BEGIN Task material

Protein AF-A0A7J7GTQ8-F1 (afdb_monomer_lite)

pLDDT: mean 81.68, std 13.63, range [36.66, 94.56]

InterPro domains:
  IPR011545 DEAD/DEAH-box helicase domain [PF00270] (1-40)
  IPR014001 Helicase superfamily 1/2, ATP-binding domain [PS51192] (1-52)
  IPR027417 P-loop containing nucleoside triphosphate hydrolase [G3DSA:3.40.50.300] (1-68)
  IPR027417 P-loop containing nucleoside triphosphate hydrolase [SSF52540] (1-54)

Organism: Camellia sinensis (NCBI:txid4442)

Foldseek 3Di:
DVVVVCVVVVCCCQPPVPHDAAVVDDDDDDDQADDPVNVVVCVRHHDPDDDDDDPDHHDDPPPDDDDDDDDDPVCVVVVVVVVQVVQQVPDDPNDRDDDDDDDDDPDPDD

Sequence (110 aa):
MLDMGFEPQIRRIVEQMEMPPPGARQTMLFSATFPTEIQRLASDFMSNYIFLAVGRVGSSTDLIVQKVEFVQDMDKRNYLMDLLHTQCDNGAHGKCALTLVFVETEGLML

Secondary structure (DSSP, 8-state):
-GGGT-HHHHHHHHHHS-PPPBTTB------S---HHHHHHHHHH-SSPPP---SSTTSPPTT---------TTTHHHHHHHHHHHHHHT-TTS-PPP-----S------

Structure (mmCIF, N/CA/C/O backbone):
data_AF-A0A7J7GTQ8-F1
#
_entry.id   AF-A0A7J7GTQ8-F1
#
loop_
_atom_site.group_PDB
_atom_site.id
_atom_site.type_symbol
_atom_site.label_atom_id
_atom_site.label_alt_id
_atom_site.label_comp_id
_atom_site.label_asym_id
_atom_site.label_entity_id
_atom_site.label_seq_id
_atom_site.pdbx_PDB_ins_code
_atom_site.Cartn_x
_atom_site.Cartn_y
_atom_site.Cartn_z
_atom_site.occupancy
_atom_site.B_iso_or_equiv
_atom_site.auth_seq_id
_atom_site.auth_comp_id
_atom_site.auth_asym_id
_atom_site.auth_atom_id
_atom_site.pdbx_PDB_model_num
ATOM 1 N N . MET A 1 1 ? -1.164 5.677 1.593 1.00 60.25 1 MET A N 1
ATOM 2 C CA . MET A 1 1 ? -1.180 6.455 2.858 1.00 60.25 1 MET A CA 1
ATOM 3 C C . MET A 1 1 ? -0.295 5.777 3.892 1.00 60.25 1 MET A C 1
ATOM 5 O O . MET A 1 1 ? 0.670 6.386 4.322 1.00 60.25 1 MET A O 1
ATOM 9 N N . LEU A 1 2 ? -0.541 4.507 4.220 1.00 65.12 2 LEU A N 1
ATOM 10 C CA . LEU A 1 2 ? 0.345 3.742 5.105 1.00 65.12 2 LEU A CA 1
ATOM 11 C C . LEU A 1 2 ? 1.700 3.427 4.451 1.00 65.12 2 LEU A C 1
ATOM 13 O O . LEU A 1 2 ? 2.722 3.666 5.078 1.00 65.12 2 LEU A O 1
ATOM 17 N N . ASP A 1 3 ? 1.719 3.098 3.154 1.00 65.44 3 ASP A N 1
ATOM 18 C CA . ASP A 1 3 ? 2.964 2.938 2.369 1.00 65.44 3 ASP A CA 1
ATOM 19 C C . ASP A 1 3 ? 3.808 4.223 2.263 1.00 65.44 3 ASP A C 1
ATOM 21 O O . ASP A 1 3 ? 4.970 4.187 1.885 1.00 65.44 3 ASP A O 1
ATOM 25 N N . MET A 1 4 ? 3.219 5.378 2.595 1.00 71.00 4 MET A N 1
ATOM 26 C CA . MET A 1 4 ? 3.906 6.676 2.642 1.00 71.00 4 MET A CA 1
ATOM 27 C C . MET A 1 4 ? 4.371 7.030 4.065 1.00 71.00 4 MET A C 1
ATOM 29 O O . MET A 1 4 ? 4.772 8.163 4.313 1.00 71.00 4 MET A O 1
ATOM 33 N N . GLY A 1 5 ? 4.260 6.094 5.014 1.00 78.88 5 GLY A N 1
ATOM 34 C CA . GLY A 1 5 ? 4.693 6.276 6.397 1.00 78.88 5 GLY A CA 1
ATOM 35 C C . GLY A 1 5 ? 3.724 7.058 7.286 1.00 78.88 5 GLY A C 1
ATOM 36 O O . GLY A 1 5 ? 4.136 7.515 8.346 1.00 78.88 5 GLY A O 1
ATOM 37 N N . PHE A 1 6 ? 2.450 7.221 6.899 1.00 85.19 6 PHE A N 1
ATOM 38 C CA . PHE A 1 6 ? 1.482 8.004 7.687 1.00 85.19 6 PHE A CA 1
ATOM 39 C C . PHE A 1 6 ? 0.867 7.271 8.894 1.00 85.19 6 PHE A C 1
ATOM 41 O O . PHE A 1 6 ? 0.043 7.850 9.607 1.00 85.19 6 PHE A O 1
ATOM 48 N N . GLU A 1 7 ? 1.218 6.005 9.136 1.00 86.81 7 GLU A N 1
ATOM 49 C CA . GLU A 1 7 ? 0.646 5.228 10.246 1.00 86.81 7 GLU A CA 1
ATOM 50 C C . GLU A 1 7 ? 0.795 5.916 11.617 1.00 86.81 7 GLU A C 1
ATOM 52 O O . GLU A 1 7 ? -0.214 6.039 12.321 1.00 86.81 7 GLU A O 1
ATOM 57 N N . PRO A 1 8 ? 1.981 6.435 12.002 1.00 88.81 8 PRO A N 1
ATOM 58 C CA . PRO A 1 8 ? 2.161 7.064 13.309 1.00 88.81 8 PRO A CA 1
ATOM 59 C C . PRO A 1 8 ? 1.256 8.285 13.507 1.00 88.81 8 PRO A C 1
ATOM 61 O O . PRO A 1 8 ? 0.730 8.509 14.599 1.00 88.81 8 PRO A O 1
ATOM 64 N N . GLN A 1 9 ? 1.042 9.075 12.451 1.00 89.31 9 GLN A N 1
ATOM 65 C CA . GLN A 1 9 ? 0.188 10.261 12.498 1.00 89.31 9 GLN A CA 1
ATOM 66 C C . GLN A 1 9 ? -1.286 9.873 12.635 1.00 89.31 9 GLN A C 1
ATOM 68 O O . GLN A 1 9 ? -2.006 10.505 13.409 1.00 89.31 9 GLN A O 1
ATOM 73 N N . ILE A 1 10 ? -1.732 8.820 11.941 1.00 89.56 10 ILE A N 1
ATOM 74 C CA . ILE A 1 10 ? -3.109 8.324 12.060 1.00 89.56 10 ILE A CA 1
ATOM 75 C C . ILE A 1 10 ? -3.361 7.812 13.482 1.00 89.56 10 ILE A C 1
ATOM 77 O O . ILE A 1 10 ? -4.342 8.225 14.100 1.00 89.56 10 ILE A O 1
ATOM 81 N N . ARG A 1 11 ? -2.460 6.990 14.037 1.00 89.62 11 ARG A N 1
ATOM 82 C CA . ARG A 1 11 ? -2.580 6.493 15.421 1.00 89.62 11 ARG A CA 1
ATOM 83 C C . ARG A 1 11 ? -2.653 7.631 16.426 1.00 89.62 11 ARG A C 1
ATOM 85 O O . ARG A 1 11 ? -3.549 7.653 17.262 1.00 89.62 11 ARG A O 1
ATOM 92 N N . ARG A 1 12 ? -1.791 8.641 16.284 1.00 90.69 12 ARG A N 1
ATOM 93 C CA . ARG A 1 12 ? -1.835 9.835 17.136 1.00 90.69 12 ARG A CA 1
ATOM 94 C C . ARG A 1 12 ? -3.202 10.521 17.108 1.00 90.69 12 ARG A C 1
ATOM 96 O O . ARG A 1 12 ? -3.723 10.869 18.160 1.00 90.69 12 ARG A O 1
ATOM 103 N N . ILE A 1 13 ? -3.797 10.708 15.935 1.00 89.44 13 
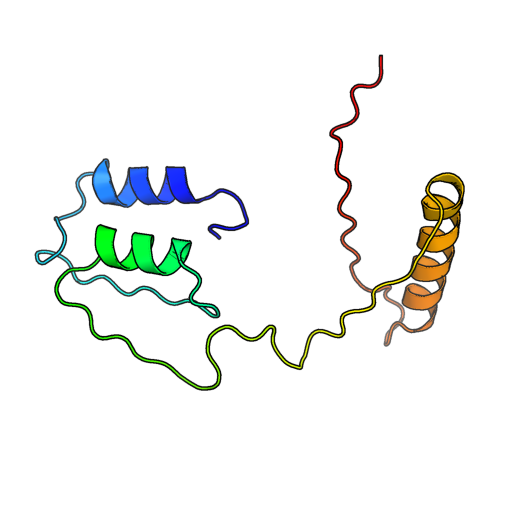ILE A N 1
ATOM 104 C CA . ILE A 1 13 ? -5.114 11.352 15.830 1.00 89.44 13 ILE A CA 1
ATOM 105 C C . ILE A 1 13 ? -6.202 10.473 16.463 1.00 89.44 13 ILE A C 1
ATOM 107 O O . ILE A 1 13 ? -7.038 10.959 17.218 1.00 89.44 13 ILE A O 1
ATOM 111 N N . VAL A 1 14 ? -6.191 9.174 16.172 1.00 88.88 14 VAL A N 1
ATOM 112 C CA . VAL A 1 14 ? -7.271 8.256 16.559 1.00 88.88 14 VAL A CA 1
ATOM 113 C C . VAL A 1 14 ? -7.232 7.873 18.042 1.00 88.88 14 VAL A C 1
ATOM 115 O O . VAL A 1 14 ? -8.286 7.664 18.646 1.00 88.88 14 VAL A O 1
ATOM 118 N N . GLU A 1 15 ? -6.036 7.775 18.618 1.00 86.50 15 GLU A N 1
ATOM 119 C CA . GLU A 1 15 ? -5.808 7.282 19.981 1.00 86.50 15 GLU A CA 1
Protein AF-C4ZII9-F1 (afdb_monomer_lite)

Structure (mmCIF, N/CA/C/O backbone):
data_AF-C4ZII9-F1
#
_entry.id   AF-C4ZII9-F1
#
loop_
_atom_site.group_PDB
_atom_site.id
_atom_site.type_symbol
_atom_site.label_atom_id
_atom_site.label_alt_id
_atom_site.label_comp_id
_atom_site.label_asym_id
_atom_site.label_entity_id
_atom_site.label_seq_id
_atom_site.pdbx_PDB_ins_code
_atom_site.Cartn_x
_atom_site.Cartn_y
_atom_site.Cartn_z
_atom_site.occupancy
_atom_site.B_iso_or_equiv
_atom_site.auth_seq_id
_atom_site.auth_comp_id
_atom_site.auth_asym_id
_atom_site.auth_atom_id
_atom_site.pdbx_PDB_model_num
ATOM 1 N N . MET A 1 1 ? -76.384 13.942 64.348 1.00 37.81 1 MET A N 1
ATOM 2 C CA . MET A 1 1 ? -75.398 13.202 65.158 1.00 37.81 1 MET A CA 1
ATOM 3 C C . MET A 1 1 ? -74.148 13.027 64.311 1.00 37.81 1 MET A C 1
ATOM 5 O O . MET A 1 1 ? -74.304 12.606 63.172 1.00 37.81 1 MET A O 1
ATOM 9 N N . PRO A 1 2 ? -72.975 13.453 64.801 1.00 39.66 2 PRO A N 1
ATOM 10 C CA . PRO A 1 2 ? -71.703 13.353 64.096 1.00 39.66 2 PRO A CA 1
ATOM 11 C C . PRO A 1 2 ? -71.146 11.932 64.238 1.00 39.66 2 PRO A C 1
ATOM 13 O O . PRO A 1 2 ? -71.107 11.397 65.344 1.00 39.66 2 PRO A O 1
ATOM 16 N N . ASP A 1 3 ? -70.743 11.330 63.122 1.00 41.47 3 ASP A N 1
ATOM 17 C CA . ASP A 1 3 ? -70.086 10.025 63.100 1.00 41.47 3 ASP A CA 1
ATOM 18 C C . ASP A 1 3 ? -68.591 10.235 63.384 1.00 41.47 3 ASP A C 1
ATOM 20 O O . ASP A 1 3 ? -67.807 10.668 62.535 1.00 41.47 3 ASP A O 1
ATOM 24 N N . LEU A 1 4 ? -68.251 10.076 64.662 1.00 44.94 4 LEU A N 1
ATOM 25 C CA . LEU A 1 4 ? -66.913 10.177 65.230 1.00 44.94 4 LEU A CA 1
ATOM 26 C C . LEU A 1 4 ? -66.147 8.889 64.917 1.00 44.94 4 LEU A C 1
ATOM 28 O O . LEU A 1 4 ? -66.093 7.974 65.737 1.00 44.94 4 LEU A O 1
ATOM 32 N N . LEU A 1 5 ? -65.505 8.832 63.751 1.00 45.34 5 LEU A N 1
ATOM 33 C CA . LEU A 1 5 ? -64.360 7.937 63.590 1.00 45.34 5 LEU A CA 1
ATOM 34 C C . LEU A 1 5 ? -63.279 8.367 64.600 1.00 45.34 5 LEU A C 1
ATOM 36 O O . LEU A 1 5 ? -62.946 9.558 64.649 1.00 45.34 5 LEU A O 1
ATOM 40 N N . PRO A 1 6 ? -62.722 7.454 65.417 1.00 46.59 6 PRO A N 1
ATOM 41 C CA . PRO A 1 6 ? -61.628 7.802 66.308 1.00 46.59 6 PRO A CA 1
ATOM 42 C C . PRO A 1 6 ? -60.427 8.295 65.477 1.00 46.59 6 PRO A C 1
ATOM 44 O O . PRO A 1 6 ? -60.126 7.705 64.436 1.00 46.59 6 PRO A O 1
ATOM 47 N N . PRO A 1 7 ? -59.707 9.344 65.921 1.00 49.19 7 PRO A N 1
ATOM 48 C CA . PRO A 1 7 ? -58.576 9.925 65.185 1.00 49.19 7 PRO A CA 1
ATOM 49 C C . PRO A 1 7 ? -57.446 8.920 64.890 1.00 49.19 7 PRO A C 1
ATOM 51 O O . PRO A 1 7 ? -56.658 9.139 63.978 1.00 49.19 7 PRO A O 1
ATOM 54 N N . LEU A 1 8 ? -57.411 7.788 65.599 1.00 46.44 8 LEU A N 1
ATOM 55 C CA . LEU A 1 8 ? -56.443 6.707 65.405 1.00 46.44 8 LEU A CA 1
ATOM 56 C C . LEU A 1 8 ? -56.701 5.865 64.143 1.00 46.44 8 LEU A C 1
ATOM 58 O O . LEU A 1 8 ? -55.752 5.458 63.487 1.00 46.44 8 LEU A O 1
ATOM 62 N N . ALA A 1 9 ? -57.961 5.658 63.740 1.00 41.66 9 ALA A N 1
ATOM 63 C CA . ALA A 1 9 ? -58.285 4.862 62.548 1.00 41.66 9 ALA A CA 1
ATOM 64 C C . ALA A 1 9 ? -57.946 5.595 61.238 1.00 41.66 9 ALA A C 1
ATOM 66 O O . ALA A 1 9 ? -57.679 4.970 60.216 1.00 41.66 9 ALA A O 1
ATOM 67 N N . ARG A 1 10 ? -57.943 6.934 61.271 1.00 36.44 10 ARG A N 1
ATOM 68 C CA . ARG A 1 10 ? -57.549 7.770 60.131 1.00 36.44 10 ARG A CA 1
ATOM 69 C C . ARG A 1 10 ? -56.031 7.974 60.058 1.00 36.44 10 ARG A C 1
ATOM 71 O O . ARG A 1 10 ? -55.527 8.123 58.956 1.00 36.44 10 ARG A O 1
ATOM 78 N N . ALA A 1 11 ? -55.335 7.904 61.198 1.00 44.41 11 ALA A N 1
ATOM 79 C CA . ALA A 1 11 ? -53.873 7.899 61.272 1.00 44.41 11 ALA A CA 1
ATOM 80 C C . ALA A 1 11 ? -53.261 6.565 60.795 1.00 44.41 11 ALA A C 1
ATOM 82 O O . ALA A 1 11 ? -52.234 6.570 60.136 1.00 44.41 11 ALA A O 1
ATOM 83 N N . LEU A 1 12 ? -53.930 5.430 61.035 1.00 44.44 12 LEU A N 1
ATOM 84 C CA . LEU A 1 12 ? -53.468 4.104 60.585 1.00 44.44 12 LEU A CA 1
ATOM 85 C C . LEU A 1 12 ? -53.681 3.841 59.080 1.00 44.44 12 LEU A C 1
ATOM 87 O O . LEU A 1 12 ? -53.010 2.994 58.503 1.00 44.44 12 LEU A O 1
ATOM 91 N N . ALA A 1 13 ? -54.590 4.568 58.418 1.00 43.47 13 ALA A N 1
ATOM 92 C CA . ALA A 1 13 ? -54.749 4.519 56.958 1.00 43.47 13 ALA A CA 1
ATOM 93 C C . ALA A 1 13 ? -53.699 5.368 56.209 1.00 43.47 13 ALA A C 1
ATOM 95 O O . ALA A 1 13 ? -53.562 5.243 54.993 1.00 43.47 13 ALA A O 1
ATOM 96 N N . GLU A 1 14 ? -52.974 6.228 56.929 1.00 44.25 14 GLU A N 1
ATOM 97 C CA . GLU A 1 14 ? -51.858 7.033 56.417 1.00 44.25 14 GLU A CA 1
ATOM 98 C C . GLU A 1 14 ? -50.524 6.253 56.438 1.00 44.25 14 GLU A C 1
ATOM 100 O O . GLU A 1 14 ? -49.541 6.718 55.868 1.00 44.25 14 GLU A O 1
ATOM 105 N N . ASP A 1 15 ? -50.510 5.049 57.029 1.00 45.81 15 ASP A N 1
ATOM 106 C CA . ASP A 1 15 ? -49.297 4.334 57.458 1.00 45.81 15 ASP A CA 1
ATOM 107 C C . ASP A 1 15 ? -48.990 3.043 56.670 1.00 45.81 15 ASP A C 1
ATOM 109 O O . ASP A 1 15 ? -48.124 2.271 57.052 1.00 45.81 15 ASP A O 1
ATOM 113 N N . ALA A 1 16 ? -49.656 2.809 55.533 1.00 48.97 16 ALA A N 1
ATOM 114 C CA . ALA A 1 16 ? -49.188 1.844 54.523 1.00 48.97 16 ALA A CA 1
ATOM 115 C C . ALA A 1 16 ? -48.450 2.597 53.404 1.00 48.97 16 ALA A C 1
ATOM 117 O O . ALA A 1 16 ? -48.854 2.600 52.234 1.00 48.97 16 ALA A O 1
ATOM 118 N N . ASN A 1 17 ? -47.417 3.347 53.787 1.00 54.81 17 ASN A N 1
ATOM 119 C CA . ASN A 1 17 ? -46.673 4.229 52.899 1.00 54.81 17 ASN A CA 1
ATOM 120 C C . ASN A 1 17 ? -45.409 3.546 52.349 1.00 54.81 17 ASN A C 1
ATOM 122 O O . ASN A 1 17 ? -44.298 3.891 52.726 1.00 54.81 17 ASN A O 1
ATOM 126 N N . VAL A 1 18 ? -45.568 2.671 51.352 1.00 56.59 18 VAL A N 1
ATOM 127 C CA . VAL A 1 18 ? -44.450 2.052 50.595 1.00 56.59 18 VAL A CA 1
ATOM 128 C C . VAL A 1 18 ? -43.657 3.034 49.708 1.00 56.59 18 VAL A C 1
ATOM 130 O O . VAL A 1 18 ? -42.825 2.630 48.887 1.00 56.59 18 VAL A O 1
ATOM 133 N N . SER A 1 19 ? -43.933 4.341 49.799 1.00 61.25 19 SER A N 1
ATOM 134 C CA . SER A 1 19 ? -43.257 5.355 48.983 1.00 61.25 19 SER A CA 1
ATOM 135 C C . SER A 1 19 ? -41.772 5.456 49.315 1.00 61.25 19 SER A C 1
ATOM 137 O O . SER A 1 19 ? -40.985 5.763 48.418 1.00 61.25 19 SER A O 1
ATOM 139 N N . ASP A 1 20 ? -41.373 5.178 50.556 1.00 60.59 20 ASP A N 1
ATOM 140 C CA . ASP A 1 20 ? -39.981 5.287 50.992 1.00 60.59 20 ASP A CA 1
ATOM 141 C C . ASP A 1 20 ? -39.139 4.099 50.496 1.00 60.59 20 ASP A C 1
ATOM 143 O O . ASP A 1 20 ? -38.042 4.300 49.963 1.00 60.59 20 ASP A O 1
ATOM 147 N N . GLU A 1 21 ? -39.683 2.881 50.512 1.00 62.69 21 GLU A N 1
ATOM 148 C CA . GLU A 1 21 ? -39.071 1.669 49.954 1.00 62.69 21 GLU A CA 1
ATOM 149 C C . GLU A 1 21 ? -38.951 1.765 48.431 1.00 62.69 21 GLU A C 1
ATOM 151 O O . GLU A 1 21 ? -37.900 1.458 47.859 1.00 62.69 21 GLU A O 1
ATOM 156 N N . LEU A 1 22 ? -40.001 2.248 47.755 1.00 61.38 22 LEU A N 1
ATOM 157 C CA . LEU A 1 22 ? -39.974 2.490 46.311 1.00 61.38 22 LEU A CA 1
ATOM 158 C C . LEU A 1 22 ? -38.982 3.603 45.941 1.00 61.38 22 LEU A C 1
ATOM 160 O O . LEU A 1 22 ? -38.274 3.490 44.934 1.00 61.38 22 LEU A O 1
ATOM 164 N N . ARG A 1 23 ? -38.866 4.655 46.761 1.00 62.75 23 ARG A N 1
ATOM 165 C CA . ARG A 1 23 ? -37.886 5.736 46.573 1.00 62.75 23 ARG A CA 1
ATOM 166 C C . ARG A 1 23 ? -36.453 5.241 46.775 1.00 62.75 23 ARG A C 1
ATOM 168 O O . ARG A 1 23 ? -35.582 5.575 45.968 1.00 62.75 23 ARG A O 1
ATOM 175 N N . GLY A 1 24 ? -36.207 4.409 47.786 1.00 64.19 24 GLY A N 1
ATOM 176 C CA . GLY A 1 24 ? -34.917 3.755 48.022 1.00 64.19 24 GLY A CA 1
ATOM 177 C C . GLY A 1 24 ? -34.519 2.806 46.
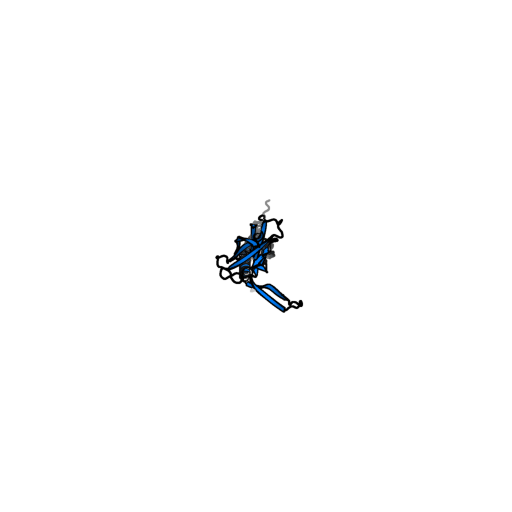887 1.00 64.19 24 GLY A C 1
ATOM 178 O O . GLY A 1 24 ? -33.390 2.872 46.390 1.00 64.19 24 GLY A O 1
ATOM 179 N N . ALA A 1 25 ? -35.459 1.988 46.400 1.00 62.28 25 ALA A N 1
ATOM 180 C CA . ALA A 1 25 ? -35.254 1.105 45.251 1.00 62.28 25 ALA A CA 1
ATOM 181 C C . ALA A 1 25 ? -34.942 1.890 43.963 1.00 62.28 25 ALA A C 1
ATOM 183 O O . ALA A 1 25 ? -34.055 1.499 43.201 1.00 62.28 25 ALA A O 1
ATOM 184 N N . GLY A 1 26 ? -35.602 3.034 43.749 1.00 66.94 26 GLY A N 1
ATOM 185 C CA . GLY A 1 26 ? -35.321 3.940 42.634 1.00 66.94 26 GLY A CA 1
ATOM 186 C C . GLY A 1 26 ? -33.895 4.504 42.654 1.00 66.94 26 GLY A C 1
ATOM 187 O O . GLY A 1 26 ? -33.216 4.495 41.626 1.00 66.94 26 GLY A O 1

END Task material

**Work to complete**: Repeat the records above line by line, from the first line through the line that contains "Organism: Camellia sinensis (NCBI:txid4442)".

**Exercise answer**:
Protein AF-A0A7J7GTQ8-F1 (afdb_monomer_lite)

pLDDT: mean 81.68, std 13.63, range [36.66, 94.56]

InterPro domains:
  IPR011545 DEAD/DEAH-box helicase domain [PF00270] (1-40)
  IPR014001 Helicase superfamily 1/2, ATP-binding domain [PS51192] (1-52)
  IPR027417 P-loop containing nucleoside triphosphate hydrolase [G3DSA:3.40.50.300] (1-68)
  IPR027417 P-loop containing nucleoside triphosphate hydrolase [SSF52540] (1-54)

Organism: Camellia sinensis (NCBI:txid4442)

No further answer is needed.